__Task objective__. Only one stretch of the listing below is wanted. Give it again exactly, from the line with "ATOM 34 C C" through the line with "ATOM 41 N N".

__Extracted data__.

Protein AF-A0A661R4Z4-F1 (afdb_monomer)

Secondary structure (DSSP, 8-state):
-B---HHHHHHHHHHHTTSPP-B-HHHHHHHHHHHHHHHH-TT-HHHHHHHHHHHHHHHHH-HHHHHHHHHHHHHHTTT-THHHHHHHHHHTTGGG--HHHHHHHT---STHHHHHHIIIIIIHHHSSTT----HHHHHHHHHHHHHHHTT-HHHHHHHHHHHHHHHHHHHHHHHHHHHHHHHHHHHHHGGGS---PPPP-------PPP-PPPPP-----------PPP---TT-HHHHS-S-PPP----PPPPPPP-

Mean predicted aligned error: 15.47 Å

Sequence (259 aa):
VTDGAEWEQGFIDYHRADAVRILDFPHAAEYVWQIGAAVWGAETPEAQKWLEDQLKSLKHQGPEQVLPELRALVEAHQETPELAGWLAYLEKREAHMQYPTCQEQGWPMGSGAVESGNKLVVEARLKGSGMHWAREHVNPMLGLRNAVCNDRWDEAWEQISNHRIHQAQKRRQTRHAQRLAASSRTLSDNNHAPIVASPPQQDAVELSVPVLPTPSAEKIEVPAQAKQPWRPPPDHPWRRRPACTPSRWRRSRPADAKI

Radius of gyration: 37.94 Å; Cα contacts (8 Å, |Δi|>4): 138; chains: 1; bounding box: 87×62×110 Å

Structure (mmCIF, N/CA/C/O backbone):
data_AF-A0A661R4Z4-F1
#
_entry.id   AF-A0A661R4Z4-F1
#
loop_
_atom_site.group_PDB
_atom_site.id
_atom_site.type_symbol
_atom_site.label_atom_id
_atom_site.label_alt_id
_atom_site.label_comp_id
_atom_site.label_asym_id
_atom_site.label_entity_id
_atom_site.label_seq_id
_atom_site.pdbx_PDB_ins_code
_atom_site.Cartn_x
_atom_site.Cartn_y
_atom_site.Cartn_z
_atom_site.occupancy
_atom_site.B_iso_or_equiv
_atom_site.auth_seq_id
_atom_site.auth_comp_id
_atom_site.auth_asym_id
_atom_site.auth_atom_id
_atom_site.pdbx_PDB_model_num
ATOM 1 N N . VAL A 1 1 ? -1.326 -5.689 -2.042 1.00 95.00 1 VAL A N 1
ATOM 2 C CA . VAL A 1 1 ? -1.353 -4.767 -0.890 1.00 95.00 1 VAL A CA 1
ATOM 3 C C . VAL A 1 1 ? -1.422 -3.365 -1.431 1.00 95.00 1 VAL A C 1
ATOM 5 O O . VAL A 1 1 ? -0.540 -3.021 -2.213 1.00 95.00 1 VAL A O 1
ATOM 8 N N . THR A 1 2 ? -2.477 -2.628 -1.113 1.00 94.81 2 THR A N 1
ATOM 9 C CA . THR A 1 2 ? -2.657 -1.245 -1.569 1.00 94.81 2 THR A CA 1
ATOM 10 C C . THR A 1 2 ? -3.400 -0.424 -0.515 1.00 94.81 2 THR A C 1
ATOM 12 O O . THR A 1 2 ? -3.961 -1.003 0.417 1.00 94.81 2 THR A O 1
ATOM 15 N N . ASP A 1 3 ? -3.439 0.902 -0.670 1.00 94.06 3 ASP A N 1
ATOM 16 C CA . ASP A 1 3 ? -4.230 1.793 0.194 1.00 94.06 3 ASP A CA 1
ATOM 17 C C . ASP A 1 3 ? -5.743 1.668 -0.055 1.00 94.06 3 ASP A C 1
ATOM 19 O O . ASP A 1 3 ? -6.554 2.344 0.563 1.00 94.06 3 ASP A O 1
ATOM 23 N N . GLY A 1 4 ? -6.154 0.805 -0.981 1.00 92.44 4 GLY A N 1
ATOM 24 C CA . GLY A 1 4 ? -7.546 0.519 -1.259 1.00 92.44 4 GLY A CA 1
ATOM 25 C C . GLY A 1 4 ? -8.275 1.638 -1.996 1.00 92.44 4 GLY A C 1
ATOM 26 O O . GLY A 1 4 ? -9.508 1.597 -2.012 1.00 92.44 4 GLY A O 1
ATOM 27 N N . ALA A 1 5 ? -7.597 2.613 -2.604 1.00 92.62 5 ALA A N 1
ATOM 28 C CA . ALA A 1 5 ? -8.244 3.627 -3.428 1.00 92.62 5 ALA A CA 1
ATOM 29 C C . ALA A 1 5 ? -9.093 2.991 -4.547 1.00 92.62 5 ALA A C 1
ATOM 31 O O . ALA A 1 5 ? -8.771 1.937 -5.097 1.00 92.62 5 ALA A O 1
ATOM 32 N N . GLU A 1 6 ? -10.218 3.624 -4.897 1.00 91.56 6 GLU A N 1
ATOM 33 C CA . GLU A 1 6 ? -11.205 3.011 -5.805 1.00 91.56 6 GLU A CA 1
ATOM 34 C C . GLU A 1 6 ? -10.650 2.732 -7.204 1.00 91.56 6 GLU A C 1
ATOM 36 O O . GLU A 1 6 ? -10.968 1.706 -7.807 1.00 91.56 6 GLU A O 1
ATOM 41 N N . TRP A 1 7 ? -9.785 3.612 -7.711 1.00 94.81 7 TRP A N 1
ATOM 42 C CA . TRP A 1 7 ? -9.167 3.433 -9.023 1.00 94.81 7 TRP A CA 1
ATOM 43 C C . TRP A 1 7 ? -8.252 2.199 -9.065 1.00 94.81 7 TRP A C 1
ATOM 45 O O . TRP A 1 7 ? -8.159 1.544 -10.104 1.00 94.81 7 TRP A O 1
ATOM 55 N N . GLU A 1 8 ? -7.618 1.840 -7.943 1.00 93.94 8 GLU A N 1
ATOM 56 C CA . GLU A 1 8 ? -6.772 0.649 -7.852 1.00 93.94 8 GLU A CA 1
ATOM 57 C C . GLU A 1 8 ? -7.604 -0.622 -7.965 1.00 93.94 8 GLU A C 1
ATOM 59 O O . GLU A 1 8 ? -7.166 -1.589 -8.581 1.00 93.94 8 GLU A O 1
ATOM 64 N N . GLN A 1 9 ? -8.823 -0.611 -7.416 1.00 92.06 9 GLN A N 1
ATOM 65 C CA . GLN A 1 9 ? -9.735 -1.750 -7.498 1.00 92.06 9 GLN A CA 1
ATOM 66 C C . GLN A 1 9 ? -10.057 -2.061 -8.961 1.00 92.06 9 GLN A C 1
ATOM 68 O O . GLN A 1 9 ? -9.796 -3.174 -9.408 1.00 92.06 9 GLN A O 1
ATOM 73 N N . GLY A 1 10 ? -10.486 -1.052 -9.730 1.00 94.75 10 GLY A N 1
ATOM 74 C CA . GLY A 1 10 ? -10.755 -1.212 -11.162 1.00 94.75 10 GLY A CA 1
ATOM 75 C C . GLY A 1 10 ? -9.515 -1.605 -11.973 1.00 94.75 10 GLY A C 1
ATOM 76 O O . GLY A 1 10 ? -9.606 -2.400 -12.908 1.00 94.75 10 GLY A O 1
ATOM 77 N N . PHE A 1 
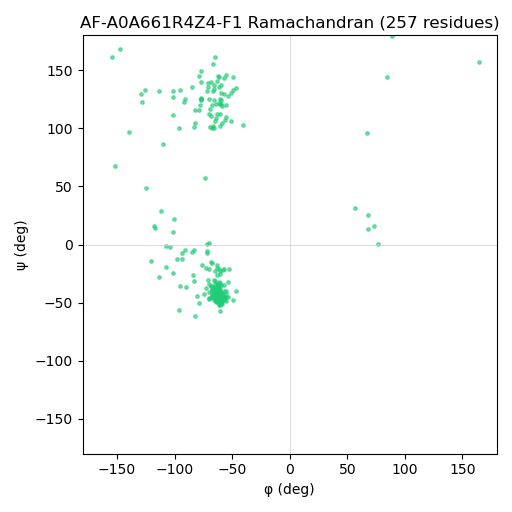11 ? -8.337 -1.099 -11.597 1.00 95.88 11 PHE A N 1
ATOM 78 C CA . PHE A 1 11 ? -7.073 -1.489 -12.225 1.00 95.88 11 PHE A CA 1
ATOM 79 C C . PHE A 1 11 ? -6.739 -2.970 -11.980 1.00 95.88 11 PHE A C 1
ATOM 81 O O . PHE A 1 11 ? -6.341 -3.679 -12.908 1.00 95.88 11 PHE A O 1
ATOM 88 N N . ILE A 1 12 ? -6.924 -3.453 -10.747 1.00 95.88 12 ILE A N 1
ATOM 89 C CA . ILE A 1 12 ? -6.710 -4.858 -10.387 1.00 95.88 12 ILE A CA 1
ATOM 90 C C . ILE A 1 12 ? -7.754 -5.742 -11.071 1.00 95.88 12 ILE A C 1
ATOM 92 O O . ILE A 1 12 ? -7.372 -6.756 -11.645 1.00 95.88 12 ILE A O 1
ATOM 96 N N . ASP A 1 13 ? -9.030 -5.351 -11.084 1.00 95.31 13 ASP A N 1
ATOM 97 C CA . ASP A 1 13 ? -10.097 -6.071 -11.794 1.00 95.31 13 ASP A CA 1
ATOM 98 C C . ASP A 1 13 ? -9.743 -6.292 -13.267 1.00 95.31 13 ASP A C 1
ATOM 100 O O . ASP A 1 13 ? -9.874 -7.398 -13.790 1.00 95.31 13 ASP A O 1
ATOM 104 N N . TYR A 1 14 ? -9.234 -5.252 -13.931 1.00 97.19 14 TYR A N 1
ATOM 105 C CA . TYR A 1 14 ? -8.885 -5.324 -15.344 1.00 97.19 14 TYR A CA 1
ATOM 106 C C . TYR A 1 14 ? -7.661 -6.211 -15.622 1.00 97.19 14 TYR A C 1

__Completed exercise__.
ATOM 34 C C . GLU A 1 6 ? -10.650 2.732 -7.204 1.00 91.56 6 GLU A C 1
ATOM 36 O O . GLU A 1 6 ? -10.968 1.706 -7.807 1.00 91.56 6 GLU A O 1
ATOM 41 N N . TRP A 1 7 ? -9.785 3.612 -7.711 1.00 94.81 7 TRP A N 1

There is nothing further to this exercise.